(Collected data)
'''
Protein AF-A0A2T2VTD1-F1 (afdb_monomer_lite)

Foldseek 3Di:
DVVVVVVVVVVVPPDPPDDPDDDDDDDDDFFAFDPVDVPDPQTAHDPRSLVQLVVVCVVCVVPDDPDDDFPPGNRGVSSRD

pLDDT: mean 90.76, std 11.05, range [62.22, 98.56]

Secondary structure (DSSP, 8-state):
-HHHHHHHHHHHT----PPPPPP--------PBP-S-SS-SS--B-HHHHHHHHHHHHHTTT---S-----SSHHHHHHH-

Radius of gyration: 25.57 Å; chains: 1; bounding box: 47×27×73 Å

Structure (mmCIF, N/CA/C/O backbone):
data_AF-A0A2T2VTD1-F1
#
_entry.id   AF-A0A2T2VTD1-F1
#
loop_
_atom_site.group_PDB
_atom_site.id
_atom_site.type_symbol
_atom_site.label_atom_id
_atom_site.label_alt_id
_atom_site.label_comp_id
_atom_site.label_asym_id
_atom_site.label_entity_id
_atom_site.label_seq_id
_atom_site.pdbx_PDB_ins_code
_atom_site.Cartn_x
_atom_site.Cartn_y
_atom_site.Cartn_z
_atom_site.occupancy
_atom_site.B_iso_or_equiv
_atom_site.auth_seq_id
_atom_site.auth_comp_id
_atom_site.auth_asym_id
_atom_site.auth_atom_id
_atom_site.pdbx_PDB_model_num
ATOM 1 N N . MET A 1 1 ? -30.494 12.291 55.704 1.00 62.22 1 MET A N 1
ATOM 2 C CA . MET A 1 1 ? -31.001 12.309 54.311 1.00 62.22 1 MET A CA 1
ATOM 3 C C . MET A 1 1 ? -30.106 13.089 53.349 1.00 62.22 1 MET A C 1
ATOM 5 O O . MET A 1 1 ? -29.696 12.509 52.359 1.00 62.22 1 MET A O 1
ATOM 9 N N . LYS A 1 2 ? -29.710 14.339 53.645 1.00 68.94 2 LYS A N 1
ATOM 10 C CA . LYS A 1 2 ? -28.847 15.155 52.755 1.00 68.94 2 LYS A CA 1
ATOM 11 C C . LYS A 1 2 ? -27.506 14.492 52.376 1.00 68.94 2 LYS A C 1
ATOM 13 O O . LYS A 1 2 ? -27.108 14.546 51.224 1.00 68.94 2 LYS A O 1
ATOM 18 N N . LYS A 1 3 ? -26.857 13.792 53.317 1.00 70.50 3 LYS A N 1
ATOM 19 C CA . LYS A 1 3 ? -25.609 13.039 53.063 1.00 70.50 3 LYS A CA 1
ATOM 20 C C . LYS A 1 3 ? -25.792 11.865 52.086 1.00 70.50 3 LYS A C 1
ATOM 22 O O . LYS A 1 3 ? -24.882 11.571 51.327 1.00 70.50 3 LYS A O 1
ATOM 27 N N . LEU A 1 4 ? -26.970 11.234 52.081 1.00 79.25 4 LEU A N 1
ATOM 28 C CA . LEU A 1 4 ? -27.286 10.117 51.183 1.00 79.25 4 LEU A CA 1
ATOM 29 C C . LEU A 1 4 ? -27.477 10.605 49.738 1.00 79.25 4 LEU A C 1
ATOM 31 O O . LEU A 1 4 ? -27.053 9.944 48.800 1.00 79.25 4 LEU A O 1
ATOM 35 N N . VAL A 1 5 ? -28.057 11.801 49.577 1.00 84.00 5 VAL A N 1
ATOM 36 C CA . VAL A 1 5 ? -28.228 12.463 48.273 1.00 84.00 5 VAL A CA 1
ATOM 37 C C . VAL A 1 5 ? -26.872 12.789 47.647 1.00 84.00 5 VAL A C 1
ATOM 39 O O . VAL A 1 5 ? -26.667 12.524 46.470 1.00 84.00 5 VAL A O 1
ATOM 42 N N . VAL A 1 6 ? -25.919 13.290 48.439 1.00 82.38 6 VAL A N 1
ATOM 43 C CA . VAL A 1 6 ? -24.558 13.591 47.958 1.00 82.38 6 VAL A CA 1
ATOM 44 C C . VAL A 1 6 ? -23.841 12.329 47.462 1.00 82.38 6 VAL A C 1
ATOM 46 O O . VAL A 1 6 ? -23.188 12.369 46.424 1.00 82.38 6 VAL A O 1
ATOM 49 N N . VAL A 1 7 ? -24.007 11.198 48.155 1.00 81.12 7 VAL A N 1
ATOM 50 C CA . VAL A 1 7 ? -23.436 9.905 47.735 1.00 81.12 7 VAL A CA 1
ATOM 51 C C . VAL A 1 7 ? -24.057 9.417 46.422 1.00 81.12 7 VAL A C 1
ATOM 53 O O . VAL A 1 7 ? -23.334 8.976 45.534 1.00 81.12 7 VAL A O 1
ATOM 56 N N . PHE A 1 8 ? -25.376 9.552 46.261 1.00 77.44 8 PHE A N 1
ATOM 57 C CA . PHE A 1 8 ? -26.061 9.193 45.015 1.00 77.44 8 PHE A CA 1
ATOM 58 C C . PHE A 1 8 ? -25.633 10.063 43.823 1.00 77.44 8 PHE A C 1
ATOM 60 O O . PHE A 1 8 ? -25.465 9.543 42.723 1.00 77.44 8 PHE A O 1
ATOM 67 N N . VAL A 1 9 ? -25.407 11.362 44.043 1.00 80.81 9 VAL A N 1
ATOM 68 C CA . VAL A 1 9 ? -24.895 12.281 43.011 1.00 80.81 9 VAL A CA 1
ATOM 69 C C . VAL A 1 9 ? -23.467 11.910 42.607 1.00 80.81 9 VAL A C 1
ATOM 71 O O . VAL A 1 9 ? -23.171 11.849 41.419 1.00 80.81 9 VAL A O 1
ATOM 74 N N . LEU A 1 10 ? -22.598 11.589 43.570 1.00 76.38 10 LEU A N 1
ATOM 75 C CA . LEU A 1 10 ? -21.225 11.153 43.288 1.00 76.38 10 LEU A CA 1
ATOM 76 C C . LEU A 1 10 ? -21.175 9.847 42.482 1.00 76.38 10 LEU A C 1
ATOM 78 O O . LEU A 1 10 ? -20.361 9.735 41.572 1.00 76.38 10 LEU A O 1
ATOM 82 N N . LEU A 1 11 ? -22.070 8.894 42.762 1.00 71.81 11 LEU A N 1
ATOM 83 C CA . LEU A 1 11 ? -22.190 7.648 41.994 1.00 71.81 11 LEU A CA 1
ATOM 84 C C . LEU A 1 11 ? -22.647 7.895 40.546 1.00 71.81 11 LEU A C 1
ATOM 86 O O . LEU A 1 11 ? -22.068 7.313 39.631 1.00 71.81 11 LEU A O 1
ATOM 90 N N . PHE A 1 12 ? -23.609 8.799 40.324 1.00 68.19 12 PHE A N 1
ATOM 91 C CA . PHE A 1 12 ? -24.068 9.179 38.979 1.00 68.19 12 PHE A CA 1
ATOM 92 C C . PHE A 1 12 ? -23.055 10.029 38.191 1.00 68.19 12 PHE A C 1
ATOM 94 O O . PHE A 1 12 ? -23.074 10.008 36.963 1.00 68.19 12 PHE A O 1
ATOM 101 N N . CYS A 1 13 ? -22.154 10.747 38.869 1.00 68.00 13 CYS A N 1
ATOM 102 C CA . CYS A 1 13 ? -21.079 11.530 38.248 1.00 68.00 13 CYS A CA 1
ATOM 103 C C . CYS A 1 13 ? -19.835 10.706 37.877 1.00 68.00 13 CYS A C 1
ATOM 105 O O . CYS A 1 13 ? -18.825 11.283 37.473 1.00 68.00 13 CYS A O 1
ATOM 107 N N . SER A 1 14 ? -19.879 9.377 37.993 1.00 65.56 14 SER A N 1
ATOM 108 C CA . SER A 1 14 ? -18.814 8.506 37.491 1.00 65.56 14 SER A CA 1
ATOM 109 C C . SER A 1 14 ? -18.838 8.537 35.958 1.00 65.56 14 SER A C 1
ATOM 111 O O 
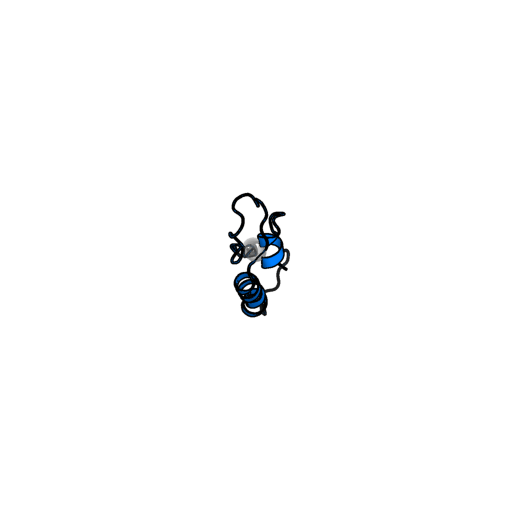. SER A 1 14 ? -19.567 7.784 35.317 1.00 65.56 14 SER A O 1
ATOM 113 N N . PHE A 1 15 ? -18.098 9.475 35.368 1.00 66.31 15 PHE A N 1
ATOM 114 C CA . PHE A 1 15 ? -17.964 9.627 33.923 1.00 66.31 15 PHE A CA 1
ATOM 115 C C . PHE A 1 15 ? -17.463 8.319 33.301 1.00 66.31 15 PHE A C 1
ATOM 117 O O . PHE A 1 15 ? -16.388 7.827 33.647 1.00 66.31 15 PHE A O 1
ATOM 124 N N . ASN A 1 16 ? -18.233 7.774 32.357 1.00 66.00 16 ASN A N 1
ATOM 125 C CA . ASN A 1 16 ? -17.756 6.727 31.461 1.00 66.00 16 ASN A CA 1
ATOM 126 C C . ASN A 1 16 ? -16.621 7.322 30.618 1.00 66.00 16 ASN A C 1
ATOM 128 O O . ASN A 1 16 ? -16.865 8.089 29.687 1.00 66.00 16 ASN A O 1
ATOM 132 N N . SER A 1 17 ? -15.378 7.019 30.985 1.00 66.62 17 SER A N 1
ATOM 133 C CA . SER A 1 17 ? -14.212 7.347 30.170 1.00 66.62 17 SER A CA 1
ATOM 134 C C . SER A 1 17 ? -14.163 6.344 29.022 1.00 66.62 17 SER A C 1
ATOM 136 O O . SER A 1 17 ? -13.670 5.228 29.184 1.00 66.62 17 SER A O 1
ATOM 138 N N . TYR A 1 18 ? -14.745 6.704 27.878 1.00 68.75 18 TYR A N 1
ATOM 139 C CA . TYR A 1 18 ? -14.554 5.940 26.651 1.00 68.75 18 TYR A CA 1
ATOM 140 C C . TYR A 1 18 ? -13.085 6.082 26.250 1.00 68.75 18 TYR A C 1
ATOM 142 O O . TYR A 1 18 ? -12.602 7.194 26.032 1.00 68.75 18 TYR A O 1
ATOM 150 N N . ALA A 1 19 ? -12.353 4.968 26.206 1.00 70.44 19 ALA A N 1
ATOM 151 C CA . ALA A 1 19 ? -11.030 4.963 25.601 1.00 70.44 19 ALA A CA 1
ATOM 152 C C . ALA A 1 19 ? -11.166 5.448 24.149 1.00 70.44 19 ALA A C 1
ATOM 154 O O . ALA A 1 19 ? -12.088 5.036 23.446 1.00 70.44 19 ALA A O 1
ATOM 155 N N . GLN A 1 20 ? -10.280 6.351 23.729 1.00 79.06 20 GLN A N 1
ATOM 156 C CA . GLN A 1 20 ? -10.256 6.864 22.362 1.00 79.06 20 GLN A CA 1
ATOM 157 C C . GLN A 1 20 ? -10.169 5.693 21.371 1.00 79.06 20 GLN A C 1
ATOM 159 O O . GLN A 1 20 ? -9.366 4.779 21.570 1.00 79.06 20 GLN A O 1
ATOM 164 N N . GLU A 1 21 ? -10.995 5.713 20.322 1.00 83.56 21 GLU A N 1
ATOM 165 C CA . GLU A 1 21 ? -10.957 4.686 19.278 1.00 83.56 21 GLU A CA 1
ATOM 166 C C . GLU A 1 21 ? -9.563 4.630 18.638 1.00 83.56 21 GLU A C 1
ATOM 168 O O . GLU A 1 21 ? -8.945 5.659 18.347 1.00 83.56 21 GLU A O 1
ATOM 173 N N . VAL A 1 22 ? -9.039 3.417 18.451 1.00 90.00 22 VAL A N 1
ATOM 174 C CA . VAL A 1 22 ? -7.702 3.213 17.885 1.00 90.00 22 VAL A CA 1
ATOM 175 C C . VAL A 1 22 ? -7.783 3.315 16.369 1.00 90.00 22 VAL A C 1
ATOM 177 O O . VAL A 1 22 ? -8.394 2.475 15.716 1.00 90.00 22 VAL A O 1
ATOM 180 N N . THR A 1 23 ? -7.106 4.305 15.794 1.00 93.94 23 THR A N 1
ATOM 181 C CA . THR A 1 23 ? -6.904 4.379 14.343 1.00 93.94 23 THR A CA 1
ATOM 182 C C . THR A 1 23 ? -5.608 3.672 13.956 1.00 93.94 23 THR A C 1
ATOM 184 O O . THR A 1 23 ? -4.538 4.001 14.470 1.00 93.94 23 THR A O 1
ATOM 187 N N . THR A 1 24 ? -5.688 2.723 13.022 1.00 96.12 24 THR A N 1
ATOM 188 C CA . THR A 1 24 ? -4.526 1.960 12.546 1.00 96.12 24 THR A CA 1
ATOM 189 C C . THR A 1 24 ? -4.137 2.406 11.142 1.00 96.12 24 THR A C 1
ATOM 191 O O . THR A 1 24 ? -4.969 2.427 10.241 
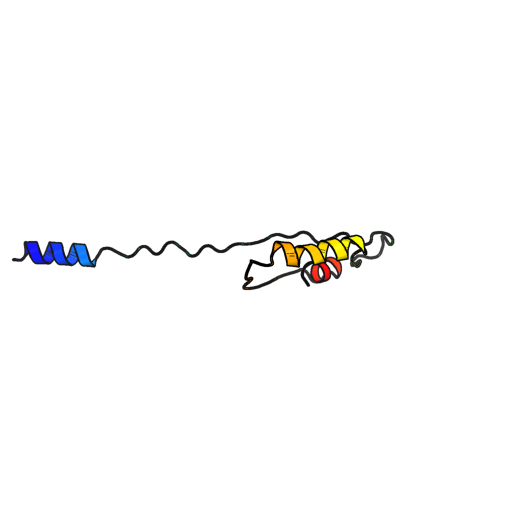1.00 96.12 24 THR A O 1
ATOM 194 N N . TYR A 1 25 ? -2.858 2.728 10.944 1.00 97.06 25 TYR A N 1
ATOM 195 C CA . TYR A 1 25 ? -2.313 3.119 9.644 1.00 97.06 25 TYR A CA 1
ATOM 196 C C . TYR A 1 25 ? -1.293 2.093 9.158 1.00 97.06 25 TYR A C 1
ATOM 198 O O . TYR A 1 25 ? -0.343 1.765 9.870 1.00 97.06 25 TYR A O 1
ATOM 206 N N . TYR A 1 26 ? -1.448 1.641 7.915 1.00 97.00 26 TYR A N 1
ATOM 207 C CA . TYR A 1 26 ? -0.491 0.766 7.244 1.00 97.00 26 TYR A CA 1
ATOM 208 C C . TYR A 1 26 ? 0.295 1.564 6.204 1.00 97.00 26 TYR A C 1
ATOM 210 O O . TYR A 1 26 ? -0.275 2.128 5.272 1.00 97.00 26 TYR A O 1
ATOM 218 N N . LEU A 1 27 ? 1.619 1.611 6.356 1.00 97.44 27 LEU A N 1
ATOM 219 C CA . LEU A 1 27 ? 2.510 2.298 5.423 1.00 97.44 27 LEU A CA 1
ATOM 220 C C . LEU A 1 27 ? 3.188 1.280 4.510 1.00 97.44 27 LEU A C 1
ATOM 222 O O . LEU A 1 27 ? 4.111 0.574 4.914 1.00 97.44 27 LEU A O 1
ATOM 226 N N . VAL A 1 28 ? 2.730 1.224 3.262 1.00 96.69 28 VAL A N 1
ATOM 227 C CA . VAL A 1 28 ? 3.223 0.278 2.259 1.00 96.69 28 VAL A CA 1
ATOM 228 C C . VAL A 1 28 ? 4.066 1.009 1.219 1.00 96.69 28 VAL A C 1
ATOM 230 O O . VAL A 1 28 ? 3.641 1.988 0.605 1.00 96.69 28 VAL A O 1
ATOM 233 N N . ARG A 1 29 ? 5.282 0.514 0.981 1.00 97.38 29 ARG A N 1
ATOM 234 C CA . ARG A 1 29 ? 6.114 0.964 -0.140 1.00 97.38 29 ARG A CA 1
ATOM 235 C C . ARG A 1 29 ? 5.644 0.299 -1.435 1.00 97.38 29 ARG A C 1
ATOM 237 O O . ARG A 1 29 ? 5.330 -0.887 -1.435 1.00 97.38 29 ARG A O 1
ATOM 244 N N . HIS A 1 30 ? 5.690 1.035 -2.548 1.00 97.94 30 HIS A N 1
ATOM 245 C CA . HIS A 1 30 ? 5.417 0.477 -3.876 1.00 97.94 30 HIS A CA 1
ATOM 246 C C . HIS A 1 30 ? 6.257 -0.786 -4.171 1.00 97.94 30 HIS A C 1
ATOM 248 O O . HIS A 1 30 ? 7.403 -0.912 -3.720 1.00 97.94 30 HIS A O 1
ATOM 254 N N . ALA A 1 31 ? 5.708 -1.706 -4.964 1.00 98.31 31 ALA A N 1
ATOM 255 C CA . ALA A 1 31 ? 6.390 -2.928 -5.377 1.00 98.31 31 ALA A CA 1
ATOM 256 C C . ALA A 1 31 ? 7.527 -2.666 -6.399 1.00 98.31 31 ALA A C 1
ATOM 258 O O . ALA A 1 31 ? 7.812 -1.508 -6.725 1.00 98.31 31 ALA A O 1
ATOM 259 N N . GLU A 1 32 ? 8.252 -3.698 -6.859 1.00 98.44 32 GLU A N 1
ATOM 260 C CA . GLU A 1 32 ? 9.325 -3.524 -7.854 1.00 98.44 32 GLU A CA 1
ATOM 261 C C . GLU A 1 32 ? 8.808 -2.778 -9.075 1.00 98.44 32 GLU A C 1
ATOM 263 O O . GLU A 1 32 ? 7.876 -3.224 -9.733 1.00 98.44 32 GLU A O 1
ATOM 268 N N . LYS A 1 33 ? 9.461 -1.662 -9.386 1.00 97.88 33 LYS A N 1
ATOM 269 C CA . LYS A 1 33 ? 9.214 -0.885 -10.597 1.00 97.88 33 LYS A CA 1
ATOM 270 C C . LYS A 1 33 ? 10.234 -1.237 -11.666 1.00 97.88 33 LYS A C 1
ATOM 272 O O . LYS A 1 33 ? 11.381 -1.536 -11.315 1.00 97.88 33 LYS A O 1
ATOM 277 N N . ASP A 1 34 ? 9.858 -1.094 -12.927 1.00 98.06 34 ASP A N 1
ATOM 278 C CA . ASP A 1 34 ? 10.823 -1.167 -14.014 1.00 98.06 34 ASP A CA 1
ATOM 279 C C . ASP A 1 34 ? 11.841 -0.007 -13.915 1.00 98.06 34 ASP A C 1
ATOM 281 O O . ASP A 1 34 ? 11.545 1.121 -13.492 1.00 98.06 34 ASP A O 1
ATOM 285 N N . ARG A 1 35 ? 13.098 -0.325 -14.211 1.00 96.75 35 ARG A N 1
ATOM 286 C CA . ARG A 1 35 ? 14.244 0.592 -14.232 1.00 96.75 35 ARG A CA 1
ATOM 287 C C . ARG A 1 35 ? 15.063 0.458 -15.521 1.00 96.75 35 ARG A C 1
ATOM 289 O O . ARG A 1 35 ? 16.165 1.002 -15.568 1.00 96.75 35 ARG A O 1
ATOM 296 N N . SER A 1 36 ? 14.554 -0.275 -16.514 1.00 97.62 36 SER A N 1
ATOM 297 C CA . SER A 1 36 ? 15.177 -0.472 -17.825 1.00 97.62 36 SER A CA 1
ATOM 298 C C . SER A 1 36 ? 15.430 0.867 -18.528 1.00 97.62 36 SER A C 1
ATOM 300 O O . SER A 1 36 ? 16.550 1.138 -18.960 1.00 97.62 36 SER A O 1
ATOM 302 N N . ASP A 1 37 ? 14.427 1.747 -18.527 1.00 97.06 37 ASP A N 1
ATOM 303 C CA . ASP A 1 37 ? 14.515 3.121 -19.010 1.00 97.06 37 ASP A CA 1
ATOM 304 C C . ASP A 1 37 ? 14.734 4.109 -17.852 1.00 97.06 37 ASP A C 1
ATOM 306 O O . ASP A 1 37 ? 13.869 4.327 -17.000 1.00 97.06 37 ASP A O 1
ATOM 310 N N . LYS A 1 38 ? 15.912 4.743 -17.832 1.00 95.44 38 LYS A N 1
ATOM 311 C CA . LYS A 1 38 ? 16.281 5.754 -16.828 1.00 95.44 38 LYS A CA 1
ATOM 312 C C . LYS A 1 38 ? 15.606 7.110 -17.054 1.00 95.44 38 LYS A C 1
ATOM 314 O O . LYS A 1 38 ? 15.609 7.928 -16.137 1.00 95.44 38 LYS A O 1
ATOM 319 N N . THR A 1 39 ? 15.068 7.360 -18.247 1.00 97.50 39 THR A N 1
ATOM 320 C CA . THR A 1 39 ? 14.362 8.603 -18.591 1.00 97.50 39 THR A CA 1
ATOM 321 C C . THR A 1 39 ? 12.883 8.551 -18.213 1.00 97.50 39 THR A C 1
ATOM 323 O O . THR A 1 39 ? 12.264 9.593 -17.995 1.00 97.50 39 THR A O 1
ATOM 326 N N . ASN A 1 40 ? 12.334 7.346 -18.028 1.00 97.12 40 ASN A N 1
ATOM 327 C CA . ASN A 1 40 ? 10.973 7.155 -17.555 1.00 97.12 40 ASN A CA 1
ATOM 328 C C . ASN A 1 40 ? 10.846 7.505 -16.060 1.00 97.12 40 ASN A C 1
ATOM 330 O O . ASN A 1 40 ? 11.245 6.752 -15.165 1.00 97.12 40 ASN A O 1
ATOM 334 N N . SER A 1 41 ? 10.245 8.661 -15.779 1.00 96.00 41 SER A N 1
ATOM 335 C CA . SER A 1 41 ? 9.981 9.150 -14.421 1.00 96.00 41 SER A CA 1
ATOM 336 C C . SER A 1 41 ? 8.783 8.464 -13.744 1.00 96.00 41 SER A C 1
ATOM 338 O O . SER A 1 41 ? 8.668 8.485 -12.512 1.00 96.00 41 SER A O 1
ATOM 340 N N . ASN A 1 42 ? 7.918 7.799 -14.517 1.00 97.69 42 ASN A N 1
ATOM 341 C CA . ASN A 1 42 ? 6.723 7.110 -14.037 1.00 97.69 42 ASN A CA 1
ATOM 342 C C . ASN A 1 42 ? 6.638 5.660 -14.554 1.00 97.69 42 ASN A C 1
ATOM 344 O O . ASN A 1 42 ? 5.692 5.314 -15.257 1.00 97.69 42 ASN A O 1
ATOM 348 N N . PRO A 1 43 ? 7.611 4.798 -14.212 1.00 98.00 43 PRO A N 1
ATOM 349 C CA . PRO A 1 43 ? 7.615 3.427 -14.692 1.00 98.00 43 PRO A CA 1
'''
**INSTRUCTIONS TO FOLLOW**
Having output the line that contains "ATOM 36 C CA", stop. Every line before it, back to the first line of the data, must be reproduced exactly.

**ANSWER AREA**
Protein AF-A0A2T2VTD1-F1 (afdb_monomer_lite)

Foldseek 3Di:
DVVVVVVVVVVVPPDPPDDPDDDDDDDDDFFAFDPVDVPDPQTAHDPRSLVQLVVVCVVCVVPDDPDDDFPPGNRGVSSRD

pLDDT: mean 90.76, std 11.05, range [62.22, 98.56]

Secondary structure (DSSP, 8-state):
-HHHHHHHHHHHT----PPPPPP--------PBP-S-SS-SS--B-HHHHHHHHHHHHHTTT---S-----SSHHHHHHH-

Radius of gyration: 25.57 Å; chains: 1; bounding box: 47×27×73 Å

Structure (mmCIF, N/CA/C/O backbone):
data_AF-A0A2T2VTD1-F1
#
_entry.id   AF-A0A2T2VTD1-F1
#
loop_
_atom_site.group_PDB
_atom_site.id
_atom_site.type_symbol
_atom_site.label_atom_id
_atom_site.label_alt_id
_atom_site.label_comp_id
_atom_site.label_asym_id
_atom_site.label_entity_id
_atom_site.label_seq_id
_atom_site.pdbx_PDB_ins_code
_atom_site.Cartn_x
_atom_site.Cartn_y
_atom_site.Cartn_z
_atom_site.occupancy
_atom_site.B_iso_or_equiv
_atom_site.auth_seq_id
_atom_site.auth_comp_id
_atom_site.auth_asym_id
_atom_site.auth_atom_id
_atom_site.pdbx_PDB_model_num
ATOM 1 N N . MET A 1 1 ? -30.494 12.291 55.704 1.00 62.22 1 MET A N 1
ATOM 2 C CA . MET A 1 1 ? -31.001 12.309 54.311 1.00 62.22 1 MET A CA 1
ATOM 3 C C . MET A 1 1 ? -30.106 13.089 53.349 1.00 62.22 1 MET A C 1
ATOM 5 O O . MET A 1 1 ? -29.696 12.509 52.359 1.00 62.22 1 MET A O 1
ATOM 9 N N . LYS A 1 2 ? -29.710 14.339 53.645 1.00 68.94 2 LYS A N 1
ATOM 10 C CA . LYS A 1 2 ? -28.847 15.155 52.755 1.00 68.94 2 LYS A CA 1
ATOM 11 C C . LYS A 1 2 ? -27.506 14.492 52.376 1.00 68.94 2 LYS A C 1
ATOM 13 O O . LYS A 1 2 ? -27.108 14.546 51.224 1.00 68.94 2 LYS A O 1
ATOM 18 N N . LYS A 1 3 ? -26.857 13.792 53.317 1.00 70.50 3 LYS A N 1
ATOM 19 C CA . LYS A 1 3 ? -25.609 13.039 53.063 1.00 70.50 3 LYS A CA 1
ATOM 20 C C . LYS A 1 3 ? -25.792 11.865 52.086 1.00 70.50 3 LYS A C 1
ATOM 22 O O . LYS A 1 3 ? -24.882 11.571 51.327 1.00 70.50 3 LYS A O 1
ATOM 27 N N . LEU A 1 4 ? -26.970 11.234 52.081 1.00 79.25 4 LEU A N 1
ATOM 28 C CA . LEU A 1 4 ? -27.286 10.117 51.183 1.00 79.25 4 LEU A CA 1
ATOM 29 C C . LEU A 1 4 ? -27.477 10.605 49.738 1.00 79.25 4 LEU A C 1
ATOM 31 O O . LEU A 1 4 ? -27.053 9.944 48.800 1.00 79.25 4 LEU A O 1
ATOM 35 N N . VAL A 1 5 ? -28.057 11.801 49.577 1.00 84.00 5 VAL A N 1
ATOM 36 C CA . VAL A 1 5 ? -28.228 12.463 48.273 1.00 84.00 5 VAL A CA 1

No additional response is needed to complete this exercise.